Мы с отцом много разъезжали на машине. Отец сказал, что научит меня водить «мустанг», и научил. Мы отправлялись в дальние поездки – иногда миль за двести, – он разрешал мне вести машину и курить сигареты, разрешал все что угодно. Он был очень чутким. Говорил, что я сильная и что со временем я приду в себя. Через несколько месяцев он разрешил мне ездить на «мустанге» самостоятельно, что очень расстроило мать. Потому что ей водить не разрешалось. Отец знал, что я буду очень аккуратна с машиной, и я действительно была. Я сама покупала бензин. Езда меня успокаивала. Прошло два года, и мне стало лучше. Тогда я узнала, что такое настоящий секс. Это случилось в машине. Я рассказала отцу с некоторым вызовом: видишь, какой сюрприз я тебе преподнесла. Но он только спросил: «Надеюсь, парень был нежен?» Понимаешь, отец обращался со мной как со взрослой, не так, как мать. Вот почему я решила спрятать деньги в машине. Мне хотелось, чтобы отец нашел коробки и перестал беспокоиться о деньгах. Я его очень любила. И только хотела, не знаю, как это сказать, я хотела…
– Искупления, – сказал Чарли каким‑то чужим голосом. – Ты хотела искупления. – К этому времени он уже очень устал. – Я не понимаю, почему ты не отправилась во Флориду, как только вышла из тюрьмы.

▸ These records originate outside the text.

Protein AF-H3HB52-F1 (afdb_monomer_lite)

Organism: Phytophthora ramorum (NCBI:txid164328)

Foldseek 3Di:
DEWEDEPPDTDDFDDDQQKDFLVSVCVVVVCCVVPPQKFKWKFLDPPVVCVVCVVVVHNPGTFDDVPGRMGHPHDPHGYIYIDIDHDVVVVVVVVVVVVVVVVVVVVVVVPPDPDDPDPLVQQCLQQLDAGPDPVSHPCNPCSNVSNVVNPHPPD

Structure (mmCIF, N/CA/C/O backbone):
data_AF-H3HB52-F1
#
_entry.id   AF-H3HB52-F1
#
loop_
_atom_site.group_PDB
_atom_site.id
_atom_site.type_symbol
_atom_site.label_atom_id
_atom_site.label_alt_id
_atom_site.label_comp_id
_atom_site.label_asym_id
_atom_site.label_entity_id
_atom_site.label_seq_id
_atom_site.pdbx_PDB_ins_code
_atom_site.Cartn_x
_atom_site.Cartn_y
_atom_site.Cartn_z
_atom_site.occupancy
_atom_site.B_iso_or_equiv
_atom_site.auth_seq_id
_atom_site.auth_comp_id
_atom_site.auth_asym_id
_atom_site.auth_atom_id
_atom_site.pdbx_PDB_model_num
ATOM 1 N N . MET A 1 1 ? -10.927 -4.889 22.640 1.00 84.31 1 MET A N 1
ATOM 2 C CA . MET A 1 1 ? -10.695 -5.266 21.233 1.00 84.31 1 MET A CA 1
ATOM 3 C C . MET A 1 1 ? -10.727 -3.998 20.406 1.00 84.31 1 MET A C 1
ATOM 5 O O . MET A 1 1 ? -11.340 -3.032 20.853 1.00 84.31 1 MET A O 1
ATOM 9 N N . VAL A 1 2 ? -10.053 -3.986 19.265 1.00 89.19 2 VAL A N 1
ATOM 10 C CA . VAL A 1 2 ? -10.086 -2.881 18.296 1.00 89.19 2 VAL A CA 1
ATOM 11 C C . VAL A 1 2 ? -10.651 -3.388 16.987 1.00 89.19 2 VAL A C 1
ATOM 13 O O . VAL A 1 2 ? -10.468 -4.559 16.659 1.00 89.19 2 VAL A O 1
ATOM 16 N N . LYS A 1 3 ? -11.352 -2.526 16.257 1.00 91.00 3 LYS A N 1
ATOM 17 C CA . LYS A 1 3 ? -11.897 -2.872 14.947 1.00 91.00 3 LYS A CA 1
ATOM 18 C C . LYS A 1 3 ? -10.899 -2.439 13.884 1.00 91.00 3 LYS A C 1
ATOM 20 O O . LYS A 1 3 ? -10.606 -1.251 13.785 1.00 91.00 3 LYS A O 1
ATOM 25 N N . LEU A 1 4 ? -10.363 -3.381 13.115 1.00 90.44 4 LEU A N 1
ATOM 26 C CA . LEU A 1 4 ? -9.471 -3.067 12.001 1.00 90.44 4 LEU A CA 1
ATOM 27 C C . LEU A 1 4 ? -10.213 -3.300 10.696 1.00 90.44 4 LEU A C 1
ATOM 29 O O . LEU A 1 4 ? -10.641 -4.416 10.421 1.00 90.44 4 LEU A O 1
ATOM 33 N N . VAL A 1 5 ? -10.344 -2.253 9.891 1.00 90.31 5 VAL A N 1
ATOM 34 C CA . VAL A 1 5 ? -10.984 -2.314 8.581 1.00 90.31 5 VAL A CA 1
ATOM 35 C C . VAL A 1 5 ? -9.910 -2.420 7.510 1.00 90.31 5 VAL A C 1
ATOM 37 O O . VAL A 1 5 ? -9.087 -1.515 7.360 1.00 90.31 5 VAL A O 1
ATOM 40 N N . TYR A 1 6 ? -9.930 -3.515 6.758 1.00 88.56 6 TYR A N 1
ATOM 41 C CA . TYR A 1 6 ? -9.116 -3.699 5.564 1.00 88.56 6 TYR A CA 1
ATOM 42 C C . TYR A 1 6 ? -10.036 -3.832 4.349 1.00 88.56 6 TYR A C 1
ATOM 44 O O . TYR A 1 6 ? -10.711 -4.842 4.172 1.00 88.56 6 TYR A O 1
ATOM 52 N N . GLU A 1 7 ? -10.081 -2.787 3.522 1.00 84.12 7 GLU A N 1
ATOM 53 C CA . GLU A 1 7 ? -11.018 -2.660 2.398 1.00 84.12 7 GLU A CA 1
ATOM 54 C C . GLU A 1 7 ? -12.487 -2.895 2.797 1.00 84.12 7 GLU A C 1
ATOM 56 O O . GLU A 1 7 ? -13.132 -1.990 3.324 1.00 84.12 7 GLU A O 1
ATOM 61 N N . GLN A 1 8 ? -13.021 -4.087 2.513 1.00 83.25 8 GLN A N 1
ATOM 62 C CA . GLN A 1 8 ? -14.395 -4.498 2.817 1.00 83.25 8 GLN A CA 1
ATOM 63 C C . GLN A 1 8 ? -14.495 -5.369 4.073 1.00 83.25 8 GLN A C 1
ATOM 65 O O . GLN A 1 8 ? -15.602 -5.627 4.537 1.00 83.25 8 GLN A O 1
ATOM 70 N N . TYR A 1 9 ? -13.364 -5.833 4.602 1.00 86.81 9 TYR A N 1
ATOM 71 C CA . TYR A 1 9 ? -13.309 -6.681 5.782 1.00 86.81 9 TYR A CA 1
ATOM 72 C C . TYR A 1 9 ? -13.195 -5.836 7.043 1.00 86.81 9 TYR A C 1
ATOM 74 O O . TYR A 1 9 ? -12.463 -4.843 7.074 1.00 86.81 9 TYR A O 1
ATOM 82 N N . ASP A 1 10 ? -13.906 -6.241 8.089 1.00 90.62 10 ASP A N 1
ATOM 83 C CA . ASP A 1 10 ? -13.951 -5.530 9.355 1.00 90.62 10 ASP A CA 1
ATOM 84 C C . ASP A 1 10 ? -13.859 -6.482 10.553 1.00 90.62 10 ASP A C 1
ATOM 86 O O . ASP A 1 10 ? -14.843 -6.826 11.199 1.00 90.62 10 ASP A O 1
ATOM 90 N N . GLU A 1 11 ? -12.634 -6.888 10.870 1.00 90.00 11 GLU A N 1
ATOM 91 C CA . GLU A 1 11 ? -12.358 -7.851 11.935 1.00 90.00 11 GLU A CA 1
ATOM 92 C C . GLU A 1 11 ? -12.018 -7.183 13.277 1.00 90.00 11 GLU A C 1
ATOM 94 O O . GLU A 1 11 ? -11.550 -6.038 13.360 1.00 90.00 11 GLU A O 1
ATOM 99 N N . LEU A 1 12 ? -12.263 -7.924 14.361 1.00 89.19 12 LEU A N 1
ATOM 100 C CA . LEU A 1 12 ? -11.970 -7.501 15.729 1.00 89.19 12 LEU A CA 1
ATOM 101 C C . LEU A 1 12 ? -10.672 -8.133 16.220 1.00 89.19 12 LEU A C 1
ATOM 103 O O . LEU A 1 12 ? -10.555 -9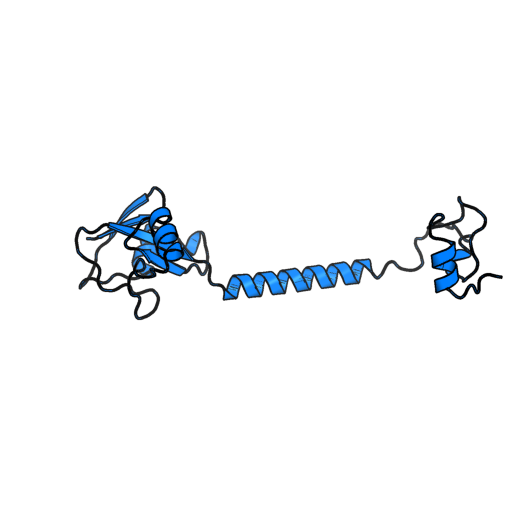.351 16.311 1.00 89.19 12 LEU A O 1
ATOM 107 N N . PHE A 1 13 ? -9.730 -7.290 16.633 1.00 87.00 13 PHE A N 1
ATOM 108 C CA . PHE A 1 13 ? -8.423 -7.727 17.102 1.00 87.00 13 PHE A CA 1
ATOM 109 C C . PHE A 1 13 ? -8.280 -7.546 18.615 1.00 87.00 13 PHE A C 1
ATOM 111 O O . PHE A 1 13 ? -8.703 -6.520 19.177 1.00 87.00 13 PHE A O 1
ATOM 118 N N . PRO A 1 14 ? -7.682 -8.524 19.315 1.00 84.88 14 PRO A N 1
ATOM 119 C CA . PRO A 1 14 ? -7.265 -8.322 20.690 1.00 84.88 14 PRO A CA 1
ATOM 120 C C . PRO A 1 14 ? -6.140 -7.279 20.737 1.00 84.88 14 PRO A C 1
ATOM 122 O O . PRO A 1 14 ? -5.274 -7.230 19.864 1.00 84.88 14 PRO A O 1
ATOM 125 N N . ILE A 1 15 ? -6.181 -6.432 21.766 1.00 86.44 15 ILE A N 1
ATOM 126 C CA . ILE A 1 15 ? -5.096 -5.501 22.085 1.00 86.44 15 ILE A CA 1
ATOM 127 C C . ILE A 1 15 ? -4.628 -5.764 23.506 1.00 86.44 15 ILE A C 1
ATOM 129 O O . ILE A 1 15 ? -5.456 -5.918 24.411 1.00 86.44 15 ILE A O 1
ATOM 133 N N . GLU A 1 16 ? -3.315 -5.782 23.684 1.00 83.94 16 GLU A N 1
ATOM 134 C CA . GLU A 1 16 ? -2.650 -5.913 24.977 1.00 83.94 16 GLU A CA 1
ATOM 135 C C . GLU A 1 16 ? -1.992 -4.567 25.286 1.00 83.94 16 GLU A C 1
ATOM 137 O O . GLU A 1 16 ? -1.226 -4.042 24.479 1.00 83.94 16 GLU A O 1
ATOM 142 N N . ASP A 1 17 ? -2.390 -3.942 26.399 1.00 79.25 17 ASP A N 1
ATOM 143 C CA . ASP A 1 17 ? -1.892 -2.629 26.842 1.00 79.25 17 ASP A CA 1
ATOM 144 C C . ASP A 1 17 ? -1.962 -1.501 25.793 1.00 79.25 17 ASP A C 1
ATOM 146 O O . ASP A 1 17 ? -1.130 -0.601 25.758 1.00 79.25 17 ASP A O 1
ATOM 150 N N . GLY A 1 18 ? -2.988 -1.528 24.935 1.00 82.94 18 GLY A N 1
ATOM 151 C CA . GLY A 1 18 ? -3.151 -0.527 23.872 1.00 82.94 18 GLY A CA 1
ATOM 152 C C . GLY A 1 18 ? -2.171 -0.713 22.713 1.00 82.94 18 GLY A C 1
ATOM 153 O O . GLY A 1 18 ? -1.943 0.219 21.944 1.00 82.94 18 GLY A O 1
ATOM 154 N N . SER A 1 19 ? -1.608 -1.913 22.576 1.00 86.50 19 SER A N 1
ATOM 155 C CA . SER A 1 19 ? -0.722 -2.280 21.481 1.00 86.50 19 SER A CA 1
ATOM 156 C C . SER A 1 19 ? -1.214 -3.517 20.728 1.00 86.50 19 SER A C 1
ATOM 158 O O . SER A 1 19 ? -1.959 -4.352 21.253 1.00 86.50 19 SER A O 1
ATOM 160 N N . THR A 1 20 ? -0.827 -3.612 19.459 1.00 89.31 20 THR A N 1
ATOM 161 C CA . THR A 1 20 ? -0.989 -4.819 18.640 1.00 89.31 20 THR A CA 1
ATOM 162 C C . THR A 1 20 ? 0.201 -4.951 17.696 1.00 89.31 20 THR A C 1
ATOM 164 O O . THR A 1 20 ? 0.935 -3.986 17.473 1.00 89.31 20 THR A O 1
ATOM 167 N N . THR A 1 21 ? 0.415 -6.139 17.144 1.00 89.56 21 THR A N 1
ATOM 168 C CA . THR A 1 21 ? 1.544 -6.415 16.250 1.00 89.56 21 THR A CA 1
ATOM 169 C C . THR A 1 21 ? 1.066 -6.765 14.849 1.00 89.56 21 THR A C 1
ATOM 171 O O . THR A 1 21 ? -0.023 -7.299 14.655 1.00 89.56 21 THR A O 1
ATOM 174 N N . GLN A 1 22 ? 1.911 -6.505 13.856 1.00 87.88 22 GLN A N 1
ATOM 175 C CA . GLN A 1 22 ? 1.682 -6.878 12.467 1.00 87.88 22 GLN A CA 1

– Потому что я не хотела, чтобы моя мать оказалась во все это втянута. – Она закурила сигарету. – Я думаю, Чарли, что это Тони вытащил меня из тюрьмы. Мой срок еще не кончился. Он как‑то договорился с полицией, кому‑то заплатил, и меня выпустили.
– Он знает, что это ты взяла деньги.
Она кивнула.
– Думаю, что знает.
– А чего Тони сейчас хочет – денег или мести?
– Возможно, денег, – ответила она.
– А ты можешь найти их и вернуть?
Она не ответила прямо, вместо этого пошарила в своей сумке и извлекла фотографию.
– Вот что они сделали на прошлой неделе, когда мы в первый раз были вместе. Вот что поджидало меня, когда я пришла домой, Чарли.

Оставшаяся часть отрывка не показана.